Extracted records
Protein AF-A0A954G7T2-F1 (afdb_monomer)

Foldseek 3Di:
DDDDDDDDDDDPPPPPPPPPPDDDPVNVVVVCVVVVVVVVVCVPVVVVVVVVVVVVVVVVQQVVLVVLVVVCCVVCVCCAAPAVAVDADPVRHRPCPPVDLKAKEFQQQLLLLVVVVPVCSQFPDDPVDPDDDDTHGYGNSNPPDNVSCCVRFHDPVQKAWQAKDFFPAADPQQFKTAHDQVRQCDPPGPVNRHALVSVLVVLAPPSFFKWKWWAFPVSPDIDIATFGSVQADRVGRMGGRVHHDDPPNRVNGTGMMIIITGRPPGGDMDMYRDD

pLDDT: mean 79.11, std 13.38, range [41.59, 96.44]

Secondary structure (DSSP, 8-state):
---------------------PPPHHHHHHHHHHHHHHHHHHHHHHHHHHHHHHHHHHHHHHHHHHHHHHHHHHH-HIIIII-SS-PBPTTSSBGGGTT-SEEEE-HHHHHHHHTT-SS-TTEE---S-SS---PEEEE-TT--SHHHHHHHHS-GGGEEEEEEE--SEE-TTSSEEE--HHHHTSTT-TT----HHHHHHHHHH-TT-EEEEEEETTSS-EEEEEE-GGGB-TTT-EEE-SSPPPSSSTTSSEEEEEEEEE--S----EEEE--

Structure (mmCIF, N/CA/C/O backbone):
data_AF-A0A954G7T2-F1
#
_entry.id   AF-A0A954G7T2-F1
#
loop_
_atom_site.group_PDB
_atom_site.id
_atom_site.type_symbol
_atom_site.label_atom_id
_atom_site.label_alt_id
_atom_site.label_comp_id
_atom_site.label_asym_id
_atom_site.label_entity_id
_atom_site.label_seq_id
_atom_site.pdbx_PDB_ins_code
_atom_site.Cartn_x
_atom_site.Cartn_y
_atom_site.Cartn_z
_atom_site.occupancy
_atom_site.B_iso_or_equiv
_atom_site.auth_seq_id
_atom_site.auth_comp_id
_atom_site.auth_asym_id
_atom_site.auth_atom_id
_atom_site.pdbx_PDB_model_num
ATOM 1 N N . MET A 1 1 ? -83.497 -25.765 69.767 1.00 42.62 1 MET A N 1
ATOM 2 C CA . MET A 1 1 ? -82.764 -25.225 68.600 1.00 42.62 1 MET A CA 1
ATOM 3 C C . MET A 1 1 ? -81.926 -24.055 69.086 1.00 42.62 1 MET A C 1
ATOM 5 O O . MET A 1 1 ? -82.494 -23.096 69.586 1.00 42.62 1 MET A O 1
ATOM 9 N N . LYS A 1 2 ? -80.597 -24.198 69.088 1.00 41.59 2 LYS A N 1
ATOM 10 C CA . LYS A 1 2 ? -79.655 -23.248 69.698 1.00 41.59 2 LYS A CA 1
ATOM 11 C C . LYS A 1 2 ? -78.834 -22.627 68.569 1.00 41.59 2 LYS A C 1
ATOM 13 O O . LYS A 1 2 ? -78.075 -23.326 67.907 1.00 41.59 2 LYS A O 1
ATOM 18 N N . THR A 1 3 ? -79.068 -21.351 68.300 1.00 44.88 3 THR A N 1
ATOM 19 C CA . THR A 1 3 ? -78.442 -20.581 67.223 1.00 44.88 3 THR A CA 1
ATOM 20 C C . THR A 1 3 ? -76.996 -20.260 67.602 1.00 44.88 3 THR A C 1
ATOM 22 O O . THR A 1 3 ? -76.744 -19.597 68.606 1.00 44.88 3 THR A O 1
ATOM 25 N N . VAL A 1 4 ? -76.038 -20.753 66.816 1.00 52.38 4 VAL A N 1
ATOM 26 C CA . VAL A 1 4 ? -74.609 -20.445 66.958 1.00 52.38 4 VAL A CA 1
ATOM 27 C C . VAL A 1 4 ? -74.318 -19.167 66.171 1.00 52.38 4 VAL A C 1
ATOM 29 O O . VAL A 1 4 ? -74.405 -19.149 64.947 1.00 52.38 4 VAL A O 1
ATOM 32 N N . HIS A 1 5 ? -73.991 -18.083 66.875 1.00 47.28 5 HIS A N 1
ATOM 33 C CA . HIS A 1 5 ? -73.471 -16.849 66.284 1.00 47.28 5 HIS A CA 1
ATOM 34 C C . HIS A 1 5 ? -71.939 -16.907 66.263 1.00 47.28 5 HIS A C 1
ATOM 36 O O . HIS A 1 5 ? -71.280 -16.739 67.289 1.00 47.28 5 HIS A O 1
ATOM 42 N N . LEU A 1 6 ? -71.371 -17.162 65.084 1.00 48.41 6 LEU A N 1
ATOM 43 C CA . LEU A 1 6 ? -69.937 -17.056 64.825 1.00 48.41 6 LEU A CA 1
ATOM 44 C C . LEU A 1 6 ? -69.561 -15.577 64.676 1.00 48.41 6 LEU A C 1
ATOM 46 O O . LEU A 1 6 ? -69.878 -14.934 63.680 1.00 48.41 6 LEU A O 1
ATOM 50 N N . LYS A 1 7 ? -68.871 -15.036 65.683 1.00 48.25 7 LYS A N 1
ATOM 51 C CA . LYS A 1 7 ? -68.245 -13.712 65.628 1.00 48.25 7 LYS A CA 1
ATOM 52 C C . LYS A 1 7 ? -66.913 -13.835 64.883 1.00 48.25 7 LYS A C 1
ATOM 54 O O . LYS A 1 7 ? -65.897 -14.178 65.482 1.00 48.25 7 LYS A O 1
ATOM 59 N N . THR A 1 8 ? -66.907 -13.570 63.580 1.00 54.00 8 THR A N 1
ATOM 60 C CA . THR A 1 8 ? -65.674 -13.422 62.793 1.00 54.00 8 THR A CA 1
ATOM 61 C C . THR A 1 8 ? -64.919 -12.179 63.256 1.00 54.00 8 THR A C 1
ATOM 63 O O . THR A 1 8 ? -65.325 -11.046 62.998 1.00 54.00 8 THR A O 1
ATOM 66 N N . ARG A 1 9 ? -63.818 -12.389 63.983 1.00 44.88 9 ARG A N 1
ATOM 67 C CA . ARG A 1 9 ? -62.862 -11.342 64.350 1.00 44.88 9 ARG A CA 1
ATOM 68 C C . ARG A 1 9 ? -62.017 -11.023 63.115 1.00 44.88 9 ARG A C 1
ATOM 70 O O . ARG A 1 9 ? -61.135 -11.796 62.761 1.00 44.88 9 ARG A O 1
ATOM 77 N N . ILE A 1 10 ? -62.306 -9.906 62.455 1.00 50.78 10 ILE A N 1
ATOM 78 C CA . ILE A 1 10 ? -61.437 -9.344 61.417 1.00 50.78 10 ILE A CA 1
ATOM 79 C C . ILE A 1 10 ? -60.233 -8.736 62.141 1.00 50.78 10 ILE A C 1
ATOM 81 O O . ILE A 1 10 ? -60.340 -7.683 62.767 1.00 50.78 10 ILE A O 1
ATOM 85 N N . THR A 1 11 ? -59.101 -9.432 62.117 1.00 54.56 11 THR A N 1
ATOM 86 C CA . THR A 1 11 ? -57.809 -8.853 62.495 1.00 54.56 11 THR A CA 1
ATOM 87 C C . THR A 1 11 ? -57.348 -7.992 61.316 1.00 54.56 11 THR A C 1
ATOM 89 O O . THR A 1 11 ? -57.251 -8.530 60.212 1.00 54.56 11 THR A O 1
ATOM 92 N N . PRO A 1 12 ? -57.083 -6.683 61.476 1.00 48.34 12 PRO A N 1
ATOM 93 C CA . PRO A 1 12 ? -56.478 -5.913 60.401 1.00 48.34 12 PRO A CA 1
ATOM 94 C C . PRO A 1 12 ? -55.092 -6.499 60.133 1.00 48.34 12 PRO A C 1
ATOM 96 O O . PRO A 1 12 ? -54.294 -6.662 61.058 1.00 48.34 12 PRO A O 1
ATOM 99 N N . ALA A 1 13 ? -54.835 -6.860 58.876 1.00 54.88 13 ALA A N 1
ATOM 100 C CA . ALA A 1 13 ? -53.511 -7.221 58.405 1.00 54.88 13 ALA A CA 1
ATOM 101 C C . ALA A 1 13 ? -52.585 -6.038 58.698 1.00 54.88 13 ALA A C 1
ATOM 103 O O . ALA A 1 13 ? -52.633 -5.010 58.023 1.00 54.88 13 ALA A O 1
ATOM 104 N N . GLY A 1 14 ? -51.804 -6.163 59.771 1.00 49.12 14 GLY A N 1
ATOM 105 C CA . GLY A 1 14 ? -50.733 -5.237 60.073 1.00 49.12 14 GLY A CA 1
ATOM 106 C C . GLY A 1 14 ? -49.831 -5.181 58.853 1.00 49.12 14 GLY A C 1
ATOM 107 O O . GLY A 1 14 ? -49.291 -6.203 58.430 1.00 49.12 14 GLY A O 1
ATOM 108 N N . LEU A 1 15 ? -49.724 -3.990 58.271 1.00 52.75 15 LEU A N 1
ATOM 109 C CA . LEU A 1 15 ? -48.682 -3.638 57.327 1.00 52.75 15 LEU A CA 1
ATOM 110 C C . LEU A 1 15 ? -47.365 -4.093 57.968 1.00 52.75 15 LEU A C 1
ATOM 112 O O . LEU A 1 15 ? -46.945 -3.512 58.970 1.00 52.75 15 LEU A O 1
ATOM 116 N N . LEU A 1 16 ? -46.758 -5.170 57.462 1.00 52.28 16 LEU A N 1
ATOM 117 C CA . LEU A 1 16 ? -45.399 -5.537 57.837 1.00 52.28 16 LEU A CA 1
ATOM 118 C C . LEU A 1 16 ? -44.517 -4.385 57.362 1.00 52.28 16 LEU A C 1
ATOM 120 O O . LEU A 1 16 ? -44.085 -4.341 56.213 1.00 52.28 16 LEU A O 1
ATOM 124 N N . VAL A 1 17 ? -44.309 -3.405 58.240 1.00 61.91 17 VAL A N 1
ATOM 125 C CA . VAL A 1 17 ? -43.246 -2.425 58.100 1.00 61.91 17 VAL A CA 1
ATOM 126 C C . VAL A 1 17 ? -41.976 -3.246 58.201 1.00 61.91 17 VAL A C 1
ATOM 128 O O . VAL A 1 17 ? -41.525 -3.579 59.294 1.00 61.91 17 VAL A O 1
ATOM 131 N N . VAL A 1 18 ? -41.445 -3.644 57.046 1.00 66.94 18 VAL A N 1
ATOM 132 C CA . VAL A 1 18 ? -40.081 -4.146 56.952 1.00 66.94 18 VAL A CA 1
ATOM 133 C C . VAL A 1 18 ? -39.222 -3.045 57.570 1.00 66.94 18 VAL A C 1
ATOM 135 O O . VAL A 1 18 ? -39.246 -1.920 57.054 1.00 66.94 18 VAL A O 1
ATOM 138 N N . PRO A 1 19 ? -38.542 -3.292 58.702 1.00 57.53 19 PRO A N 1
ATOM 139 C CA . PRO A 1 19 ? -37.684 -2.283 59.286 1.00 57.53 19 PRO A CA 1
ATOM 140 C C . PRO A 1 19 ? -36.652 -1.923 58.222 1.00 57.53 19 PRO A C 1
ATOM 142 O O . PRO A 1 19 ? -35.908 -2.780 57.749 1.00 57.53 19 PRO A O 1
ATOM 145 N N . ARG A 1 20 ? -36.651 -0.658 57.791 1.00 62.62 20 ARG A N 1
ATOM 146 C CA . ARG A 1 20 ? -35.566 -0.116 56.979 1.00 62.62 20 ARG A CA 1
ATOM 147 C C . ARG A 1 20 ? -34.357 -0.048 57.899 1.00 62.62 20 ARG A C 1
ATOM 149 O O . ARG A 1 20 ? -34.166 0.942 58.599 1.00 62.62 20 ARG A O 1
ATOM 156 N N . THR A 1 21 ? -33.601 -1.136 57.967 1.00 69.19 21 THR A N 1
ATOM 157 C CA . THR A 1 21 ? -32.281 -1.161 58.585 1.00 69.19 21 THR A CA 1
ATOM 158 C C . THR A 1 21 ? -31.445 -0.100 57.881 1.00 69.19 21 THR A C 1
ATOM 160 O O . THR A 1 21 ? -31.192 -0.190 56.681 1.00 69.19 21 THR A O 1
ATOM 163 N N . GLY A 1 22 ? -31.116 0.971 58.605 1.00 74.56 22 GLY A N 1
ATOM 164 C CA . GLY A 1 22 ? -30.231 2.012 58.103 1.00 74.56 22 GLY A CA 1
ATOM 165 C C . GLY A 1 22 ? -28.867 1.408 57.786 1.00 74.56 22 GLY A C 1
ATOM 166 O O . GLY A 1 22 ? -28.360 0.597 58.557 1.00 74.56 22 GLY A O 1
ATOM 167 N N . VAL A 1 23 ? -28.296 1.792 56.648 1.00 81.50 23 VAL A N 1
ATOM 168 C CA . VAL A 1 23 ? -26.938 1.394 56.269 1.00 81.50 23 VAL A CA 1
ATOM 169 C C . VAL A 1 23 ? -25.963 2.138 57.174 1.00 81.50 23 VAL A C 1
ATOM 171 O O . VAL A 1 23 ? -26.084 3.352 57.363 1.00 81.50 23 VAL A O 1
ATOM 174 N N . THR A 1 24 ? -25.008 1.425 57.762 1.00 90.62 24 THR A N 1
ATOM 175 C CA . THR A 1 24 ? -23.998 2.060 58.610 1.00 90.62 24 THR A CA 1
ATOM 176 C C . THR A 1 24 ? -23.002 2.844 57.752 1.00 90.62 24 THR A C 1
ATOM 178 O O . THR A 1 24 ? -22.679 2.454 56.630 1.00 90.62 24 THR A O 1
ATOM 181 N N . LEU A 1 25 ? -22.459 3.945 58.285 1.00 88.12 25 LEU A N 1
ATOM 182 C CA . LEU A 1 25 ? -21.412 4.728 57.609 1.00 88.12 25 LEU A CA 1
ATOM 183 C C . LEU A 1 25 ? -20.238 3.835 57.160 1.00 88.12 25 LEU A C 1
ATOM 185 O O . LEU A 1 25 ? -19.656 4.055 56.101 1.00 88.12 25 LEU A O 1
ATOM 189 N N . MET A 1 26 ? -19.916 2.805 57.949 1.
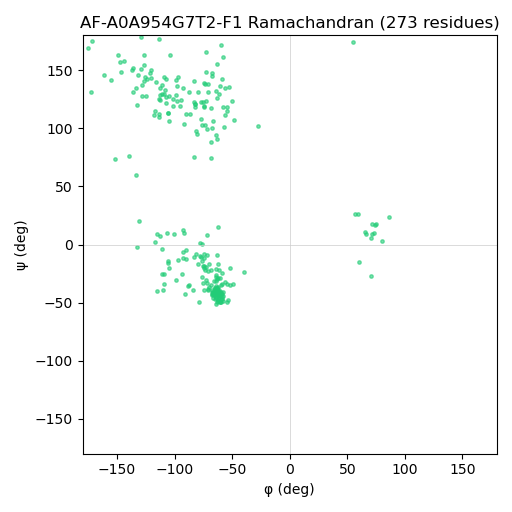00 92.31 26 MET A N 1
ATOM 190 C CA . MET A 1 26 ? -18.818 1.886 57.661 1.00 92.31 26 MET A CA 1
ATOM 191 C C . MET A 1 26 ? -19.114 0.957 56.477 1.00 92.31 26 MET A C 1
ATOM 193 O O . MET A 1 26 ? -18.224 0.730 55.664 1.00 92.31 26 MET A O 1
ATOM 197 N N . GLU A 1 27 ? -20.349 0.469 56.323 1.00 91.75 27 GLU A N 1
ATOM 198 C CA . GLU A 1 27 ? -20.760 -0.311 55.142 1.00 91.75 27 GLU A CA 1
ATOM 199 C C . GLU A 1 27 ? -20.686 0.529 53.862 1.00 91.75 27 GLU A C 1
ATOM 201 O O . GLU A 1 27 ? -20.220 0.052 52.824 1.00 91.75 27 GLU A O 1
ATOM 206 N N . VAL A 1 28 ? -21.078 1.806 53.932 1.00 92.81 28 VAL A N 1
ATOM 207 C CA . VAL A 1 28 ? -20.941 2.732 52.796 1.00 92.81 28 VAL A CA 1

- Work task: Set down precisely the lines above between the line holding "ATOM 10 C CA" and the line holding "ATOM 44 C C", inclusive, and nothing beyond them.

- Solution to this task:
ATOM 10 C CA . LYS A 1 2 ? -79.655 -23.248 69.698 1.00 41.59 2 LYS A CA 1
ATOM 11 C C . LYS A 1 2 ? -78.834 -22.627 68.569 1.00 41.59 2 LYS A C 1
ATOM 13 O O . LYS A 1 2 ? -78.075 -23.326 67.907 1.00 41.59 2 LYS A O 1
ATOM 18 N N . THR A 1 3 ? -79.068 -21.351 68.300 1.00 44.88 3 THR A N 1
ATOM 19 C CA . THR A 1 3 ? -78.442 -20.581 67.223 1.00 44.88 3 THR A CA 1
ATOM 20 C C . THR A 1 3 ? -76.996 -20.260 67.602 1.00 44.88 3 THR A C 1
ATOM 22 O O . THR A 1 3 ? -76.744 -19.597 68.606 1.00 44.88 3 THR A O 1
ATOM 25 N N . VAL A 1 4 ? -76.038 -20.753 66.816 1.00 52.38 4 VAL A N 1
ATOM 26 C CA . VAL A 1 4 ? -74.609 -20.445 66.958 1.00 52.38 4 VAL A CA 1
ATOM 27 C C . VAL A 1 4 ? -74.318 -19.167 66.171 1.00 52.38 4 VAL A C 1
ATOM 29 O O . VAL A 1 4 ? -74.405 -19.149 64.947 1.00 52.38 4 VAL A O 1
ATOM 32 N N . HIS A 1 5 ? -73.991 -18.083 66.875 1.00 47.28 5 HIS A N 1
ATOM 33 C CA . HIS A 1 5 ? -73.471 -16.849 66.284 1.00 47.28 5 HIS A CA 1
ATOM 34 C C . HIS A 1 5 ? -71.939 -16.907 66.263 1.00 47.28 5 HIS A C 1
ATOM 36 O O . HIS A 1 5 ? -71.280 -16.739 67.289 1.00 47.28 5 HIS A O 1
ATOM 42 N N . LEU A 1 6 ? -71.371 -17.162 65.084 1.00 48.41 6 LEU A N 1
ATOM 43 C CA . LEU A 1 6 ? -69.937 -17.056 64.825 1.00 48.41 6 LEU A CA 1
ATOM 44 C C . LEU A 1 6 ? -69.561 -15.577 64.676 1.00 48.41 6 LEU A C 1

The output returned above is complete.